Cynthia was so greatly shaken, that to defend her from his observation I was even moved to indulge in the parson's fondness for the dead languages and abstruse theories. However, I had just induced him to quarrel with Cicero on the strength of something that Cicero ought to have said and yet had not said at all, when Blodgett returned, bearing the ring.
That redoubtable lady observed Cynthia's distress at once, but did not put the same construction on it that her master had.
"Very natural to be sure," says she. "Weddings are strange, exciting things, and apt to upset the strongest of us. I remember the first time I went through the ceremony. I was mortal worried by it."
Mrs. Blodgett having by this time fully entered into the affair, took Cynthia in hand. She insisted that Cynthia should go with her upstairs, "to tidy herself like," and be accomplished generally in a manner more befitting the occasion. Indeed so enthusiastic had the housekeeper become about it that she even proposed to search for some of her own discarded nuptial garments, which she ventured to say with a bit of fettling and contriving, a pleat here and a tuck there, Cynthia after all might not lack for a wedding-gown. The conceit of a young lady who a week ago had been of the first fashion, appearing as a bride in a gown that had once done duty for the admirable Blodgett, convulsed me with laughter. And this behaviour was heightened rather than depressed when I recollected that such an attire would consort very aptly with the hobnailed appearance of the bridegroom.
During the absence of the ladies upstairs, the parson had the forethought to give me a two-shilling-bit, for the purpose of feeing the clerk. I was so struck by this further instance of his generous courtesy, that I asked the name of my benefactor, for I swore that I would not rest content until I had repaid him. It seemed that this obscure country clergyman bore the name of Scriven. It is a name as far as I can make out, that has not yet come to any eminence in letters or the humane arts; nor has it attained to any signal preferment in that Church of which it is so true an ornament. His great learning, his simple ingenuous character, his notable generosity, his tenderness of heart, his implicit courtesy have never advanced him one step, so far as I can gather, in the world's opinion. For aught I know he is still the country parson on his forty pounds or so a year, whilst many a sleek old worldling with half of his learning and a tithe of his humanity is my lord Bishop riding by in his gilt coach with footmen behind it, the recipient of a hundred times more kudos and emolument.
When Cynthia came down again she looked wonderfully spic and span. Her hair had been done into a becoming rustic mode, most admirably neat, and showed off its qualities of abundance, gloss and curliness to true advantage. She had not thought fit to call in the aid of Mrs. Blodgett's gown it is true, but her own became her as well as another, and happily at the same time afforded no index to her degree. It was a plain and simple country dress, sober in hue and severe in its style. Yet it fell so exactly into the exquisite lines of her shape, that she and the dress became one as it were; and if there was a woman's tailor who could have exhibited a lovely figure more artfully than that, she must have been good Mrs. Nature herself. Cynthia, for all her country clothes, looked so sweet, arch and dainty too, so much the gentlewoman without the affectations that go with ton and "fine," that by their absence the breeding that lurked in every inch of her, the carriage of her person, slender and small as it was, the set of her head, and the cast of her features became more apparent.
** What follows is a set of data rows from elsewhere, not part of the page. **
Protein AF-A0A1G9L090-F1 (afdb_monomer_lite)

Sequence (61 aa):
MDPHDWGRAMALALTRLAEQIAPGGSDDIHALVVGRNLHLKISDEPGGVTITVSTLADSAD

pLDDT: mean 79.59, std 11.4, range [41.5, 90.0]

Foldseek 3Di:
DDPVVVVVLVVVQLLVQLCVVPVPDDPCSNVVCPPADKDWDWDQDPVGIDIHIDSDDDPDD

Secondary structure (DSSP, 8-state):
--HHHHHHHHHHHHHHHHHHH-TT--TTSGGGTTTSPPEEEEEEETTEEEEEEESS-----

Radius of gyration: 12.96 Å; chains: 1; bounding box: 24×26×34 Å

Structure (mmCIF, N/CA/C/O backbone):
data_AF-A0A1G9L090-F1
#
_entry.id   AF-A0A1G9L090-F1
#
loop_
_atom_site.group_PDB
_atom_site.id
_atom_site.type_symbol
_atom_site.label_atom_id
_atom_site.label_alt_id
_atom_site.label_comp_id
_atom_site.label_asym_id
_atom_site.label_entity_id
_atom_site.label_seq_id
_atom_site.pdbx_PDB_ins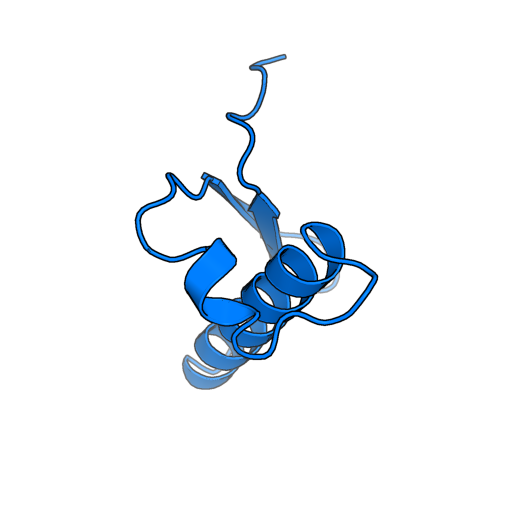_code
_atom_site.Cartn_x
_atom_site.Cartn_y
_atom_site.Cartn_z
_atom_site.occupancy
_atom_site.B_iso_or_equiv
_atom_site.auth_seq_id
_atom_site.auth_comp_id
_atom_site.auth_asym_id
_atom_site.auth_atom_id
_atom_site.pdbx_PDB_model_num
ATOM 1 N N . MET A 1 1 ? 11.534 -7.187 -16.866 1.00 61.09 1 MET A N 1
ATOM 2 C CA . MET A 1 1 ? 10.983 -6.935 -15.522 1.00 61.09 1 MET A CA 1
ATOM 3 C C . MET A 1 1 ? 10.558 -8.288 -14.979 1.00 61.09 1 MET A C 1
ATOM 5 O O . MET A 1 1 ? 9.799 -8.963 -15.669 1.00 61.09 1 MET A O 1
ATOM 9 N N . ASP A 1 2 ? 11.154 -8.743 -13.878 1.00 72.88 2 ASP A N 1
ATOM 10 C CA . ASP A 1 2 ? 10.894 -10.074 -13.317 1.00 72.88 2 ASP A CA 1
ATOM 11 C C . ASP A 1 2 ? 9.549 -10.041 -12.556 1.00 72.88 2 ASP A C 1
ATOM 13 O O . ASP A 1 2 ? 9.339 -9.128 -11.753 1.00 72.88 2 ASP A O 1
ATOM 17 N N . PRO A 1 3 ? 8.608 -10.977 -12.788 1.00 66.50 3 PRO A N 1
ATOM 18 C CA . PRO A 1 3 ? 7.370 -11.077 -12.009 1.00 66.50 3 PRO A CA 1
ATOM 19 C C . PRO A 1 3 ? 7.582 -11.081 -10.484 1.00 66.50 3 PRO A C 1
ATOM 21 O O . PRO A 1 3 ? 6.724 -10.596 -9.740 1.00 66.50 3 PRO A O 1
ATOM 24 N N . HIS A 1 4 ? 8.727 -11.572 -10.000 1.00 73.50 4 HIS A N 1
ATOM 25 C CA . HIS A 1 4 ? 9.075 -11.536 -8.578 1.0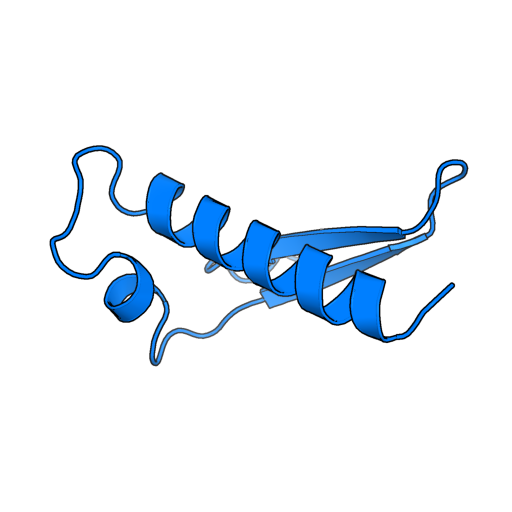0 73.50 4 HIS A CA 1
ATOM 26 C C . HIS A 1 4 ? 9.283 -10.109 -8.041 1.00 73.50 4 HIS A C 1
ATOM 28 O O . HIS A 1 4 ? 8.961 -9.843 -6.877 1.00 73.50 4 HIS A O 1
ATOM 34 N N . ASP A 1 5 ? 9.741 -9.174 -8.878 1.00 80.88 5 ASP A N 1
ATOM 35 C CA . ASP A 1 5 ? 9.943 -7.773 -8.490 1.00 80.88 5 ASP A CA 1
ATOM 36 C C . ASP A 1 5 ? 8.608 -7.083 -8.178 1.00 80.88 5 ASP A C 1
ATOM 38 O O . ASP A 1 5 ? 8.518 -6.282 -7.246 1.00 80.88 5 ASP A O 1
ATOM 42 N N . TRP A 1 6 ? 7.544 -7.452 -8.899 1.00 80.50 6 TRP A N 1
ATOM 43 C CA . TRP A 1 6 ? 6.194 -6.920 -8.692 1.00 80.50 6 TRP A CA 1
ATOM 44 C C . TRP A 1 6 ? 5.607 -7.385 -7.365 1.00 80.50 6 TRP A C 1
ATOM 46 O O . TRP A 1 6 ? 5.070 -6.579 -6.603 1.00 80.50 6 TRP A O 1
ATOM 56 N N . GLY A 1 7 ? 5.758 -8.678 -7.056 1.00 83.88 7 GLY A N 1
ATOM 57 C CA . GLY A 1 7 ? 5.328 -9.235 -5.774 1.00 83.88 7 GLY A CA 1
ATOM 58 C C . GLY A 1 7 ? 6.034 -8.558 -4.597 1.00 83.88 7 GLY A C 1
ATOM 59 O O . GLY A 1 7 ? 5.395 -8.193 -3.609 1.00 83.88 7 GLY A O 1
ATOM 60 N N . ARG A 1 8 ? 7.342 -8.310 -4.730 1.00 86.56 8 ARG A N 1
ATOM 61 C CA . ARG A 1 8 ? 8.136 -7.622 -3.705 1.00 86.56 8 ARG A CA 1
ATOM 62 C C . ARG A 1 8 ? 7.744 -6.152 -3.544 1.00 86.56 8 ARG A C 1
ATOM 64 O O . ARG A 1 8 ? 7.631 -5.681 -2.412 1.00 86.56 8 ARG A O 1
ATOM 71 N N . ALA A 1 9 ? 7.521 -5.437 -4.645 1.00 86.81 9 ALA A N 1
ATOM 72 C CA . ALA A 1 9 ? 7.098 -4.039 -4.616 1.00 86.81 9 ALA A CA 1
ATOM 73 C C . ALA A 1 9 ? 5.712 -3.875 -3.970 1.00 86.81 9 ALA A C 1
ATOM 75 O O . ALA A 1 9 ? 5.520 -2.983 -3.144 1.00 86.81 9 ALA A O 1
ATOM 76 N N . MET A 1 10 ? 4.777 -4.781 -4.273 1.00 87.75 10 MET A N 1
ATOM 77 C CA . MET A 1 10 ? 3.446 -4.792 -3.665 1.00 87.75 10 MET A CA 1
ATOM 78 C C . MET A 1 10 ? 3.503 -5.061 -2.158 1.00 87.75 10 MET A C 1
ATOM 80 O O . MET A 1 10 ? 2.894 -4.328 -1.380 1.00 87.75 10 MET A O 1
ATOM 84 N N . ALA A 1 11 ? 4.264 -6.078 -1.734 1.00 88.44 11 ALA A N 1
ATOM 85 C CA . ALA A 1 11 ? 4.437 -6.389 -0.316 1.00 88.44 11 ALA A CA 1
ATOM 86 C C . ALA A 1 11 ? 4.998 -5.183 0.454 1.00 88.44 11 ALA A C 1
ATOM 88 O O . ALA A 1 11 ? 4.475 -4.818 1.503 1.00 88.44 11 ALA A O 1
ATOM 89 N N . LEU A 1 12 ? 5.999 -4.506 -0.117 1.00 89.69 12 LEU A N 1
ATOM 90 C CA . LEU A 1 12 ? 6.584 -3.304 0.470 1.00 89.69 12 LEU A CA 1
ATOM 91 C C . LEU A 1 12 ? 5.581 -2.144 0.565 1.00 89.69 12 LEU A C 1
ATOM 93 O O . LEU A 1 12 ? 5.543 -1.452 1.582 1.00 89.69 12 LEU A O 1
ATOM 97 N N . ALA A 1 13 ? 4.774 -1.920 -0.475 1.00 89.56 13 ALA A N 1
ATOM 98 C CA . ALA A 1 13 ? 3.752 -0.876 -0.466 1.00 89.56 13 ALA A CA 1
ATOM 99 C C . ALA A 1 13 ? 2.681 -1.136 0.610 1.00 89.56 13 ALA A C 1
ATOM 101 O O . ALA A 1 13 ? 2.303 -0.214 1.331 1.00 89.56 13 ALA A O 1
ATOM 102 N N . LEU A 1 14 ? 2.252 -2.392 0.772 1.00 88.56 14 LEU A N 1
ATOM 103 C CA . LEU A 1 14 ? 1.292 -2.798 1.803 1.00 88.56 14 LEU A CA 1
ATOM 104 C C . LEU A 1 14 ? 1.850 -2.648 3.221 1.00 88.56 14 LEU A C 1
ATOM 106 O O . LEU A 1 14 ? 1.141 -2.147 4.092 1.00 88.56 14 LEU A O 1
ATOM 110 N N . THR A 1 15 ? 3.108 -3.035 3.456 1.00 88.44 15 THR A N 1
ATOM 111 C CA . THR A 1 15 ? 3.773 -2.823 4.753 1.00 88.44 15 THR A CA 1
ATOM 112 C C . THR A 1 15 ? 3.820 -1.338 5.102 1.00 88.44 15 THR A C 1
ATOM 114 O O . THR A 1 15 ? 3.392 -0.954 6.186 1.00 88.44 15 THR A O 1
ATOM 117 N N . ARG A 1 16 ? 4.238 -0.484 4.159 1.00 88.50 16 ARG A N 1
ATOM 118 C CA . ARG A 1 16 ? 4.286 0.973 4.369 1.00 88.50 16 ARG A CA 1
ATOM 119 C C . ARG A 1 16 ? 2.909 1.570 4.644 1.00 88.50 16 ARG A C 1
ATOM 121 O O . ARG A 1 16 ? 2.785 2.453 5.485 1.00 88.50 16 ARG A O 1
ATOM 128 N N . LEU A 1 17 ? 1.874 1.096 3.950 1.00 88.69 17 LEU A N 1
ATOM 129 C CA . LEU A 1 17 ? 0.503 1.537 4.197 1.00 88.69 17 LEU A CA 1
ATOM 130 C C . LEU A 1 17 ? 0.037 1.146 5.608 1.00 88.69 17 LEU A C 1
ATOM 132 O O . LEU A 1 17 ? -0.531 1.973 6.315 1.00 88.69 17 LEU A O 1
ATOM 136 N N . ALA A 1 18 ? 0.308 -0.086 6.041 1.00 86.69 18 ALA A N 1
ATOM 137 C CA . ALA A 1 18 ? -0.014 -0.543 7.390 1.00 86.69 18 ALA A CA 1
ATOM 138 C C . ALA A 1 18 ? 0.699 0.287 8.476 1.00 86.69 18 ALA A C 1
ATOM 140 O O . ALA A 1 18 ? 0.066 0.705 9.447 1.00 86.69 18 ALA A O 1
ATOM 141 N N . GLU A 1 19 ? 1.985 0.588 8.280 1.00 87.19 19 GLU A N 1
ATOM 142 C CA . GLU A 1 19 ? 2.774 1.452 9.172 1.00 87.19 19 GLU A CA 1
ATOM 143 C C . GLU A 1 19 ? 2.203 2.877 9.258 1.00 87.19 19 GLU A C 1
ATOM 145 O O . GLU A 1 19 ? 2.120 3.446 10.346 1.00 87.19 19 GLU A O 1
ATOM 150 N N . GLN A 1 20 ? 1.755 3.445 8.132 1.00 86.50 20 GLN A N 1
ATOM 151 C CA . GLN A 1 20 ? 1.123 4.770 8.096 1.00 86.50 20 GLN A CA 1
ATOM 152 C C . GLN A 1 20 ? -0.221 4.809 8.836 1.00 86.50 20 GLN A C 1
ATOM 154 O O . GLN A 1 20 ? -0.574 5.840 9.407 1.00 86.50 20 GLN A O 1
ATOM 159 N N . ILE A 1 21 ? -0.970 3.701 8.843 1.00 83.56 21 ILE A N 1
ATOM 160 C CA . ILE A 1 21 ? -2.259 3.598 9.544 1.00 83.56 21 ILE A CA 1
ATOM 161 C C . ILE A 1 21 ? -2.064 3.534 11.068 1.00 83.56 21 ILE A C 1
ATOM 163 O O . ILE A 1 21 ? -2.884 4.082 11.805 1.00 83.56 21 ILE A O 1
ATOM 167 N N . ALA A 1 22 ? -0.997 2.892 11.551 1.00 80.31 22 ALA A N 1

These evidences had even an effect on Mrs. Blodgett. She was mightily pleased with her protégée.
"I don't know who you are, young man," says she, "and I won't say all that's in my mind about you, but I hope you know that you are taking a real born lady to wife. Such white hands I never did see, and such pretty ways, saving her presence, as she 'ave too. You are not a quarter good enough, young man, for the likes of her, and just keep that in your mind and live up to it. But I gravely misdoubt me as to whether you will, for take you all round you are about as disreppitable and low a fellow as ever I saw. To think that such as you should have lured the pretty lamb from her father's house. But as I've told her, it is not yet too late for her to go back again."
Although neither Cynthia nor I was greatly inconvenienced by this crude statement of the case, except in the matter of the smiles we strove in vain to control, the parson, good, honest man, was not a little disconcerted by it.
"Tut, tut!" says he, "my good Blodgett, your tongue runs too fast. However excellent the motives may be that inspire you, I could wish you had a somewhat less direct manner of expressing them. I really cannot have you intervene between plighted lovers, at the very steps of the altar. And whatever the personality of our young lady, if truth compels us to admit that our young gentleman is scarcely so fortunate in his physical semblance, I am sure he hath a very nice mind."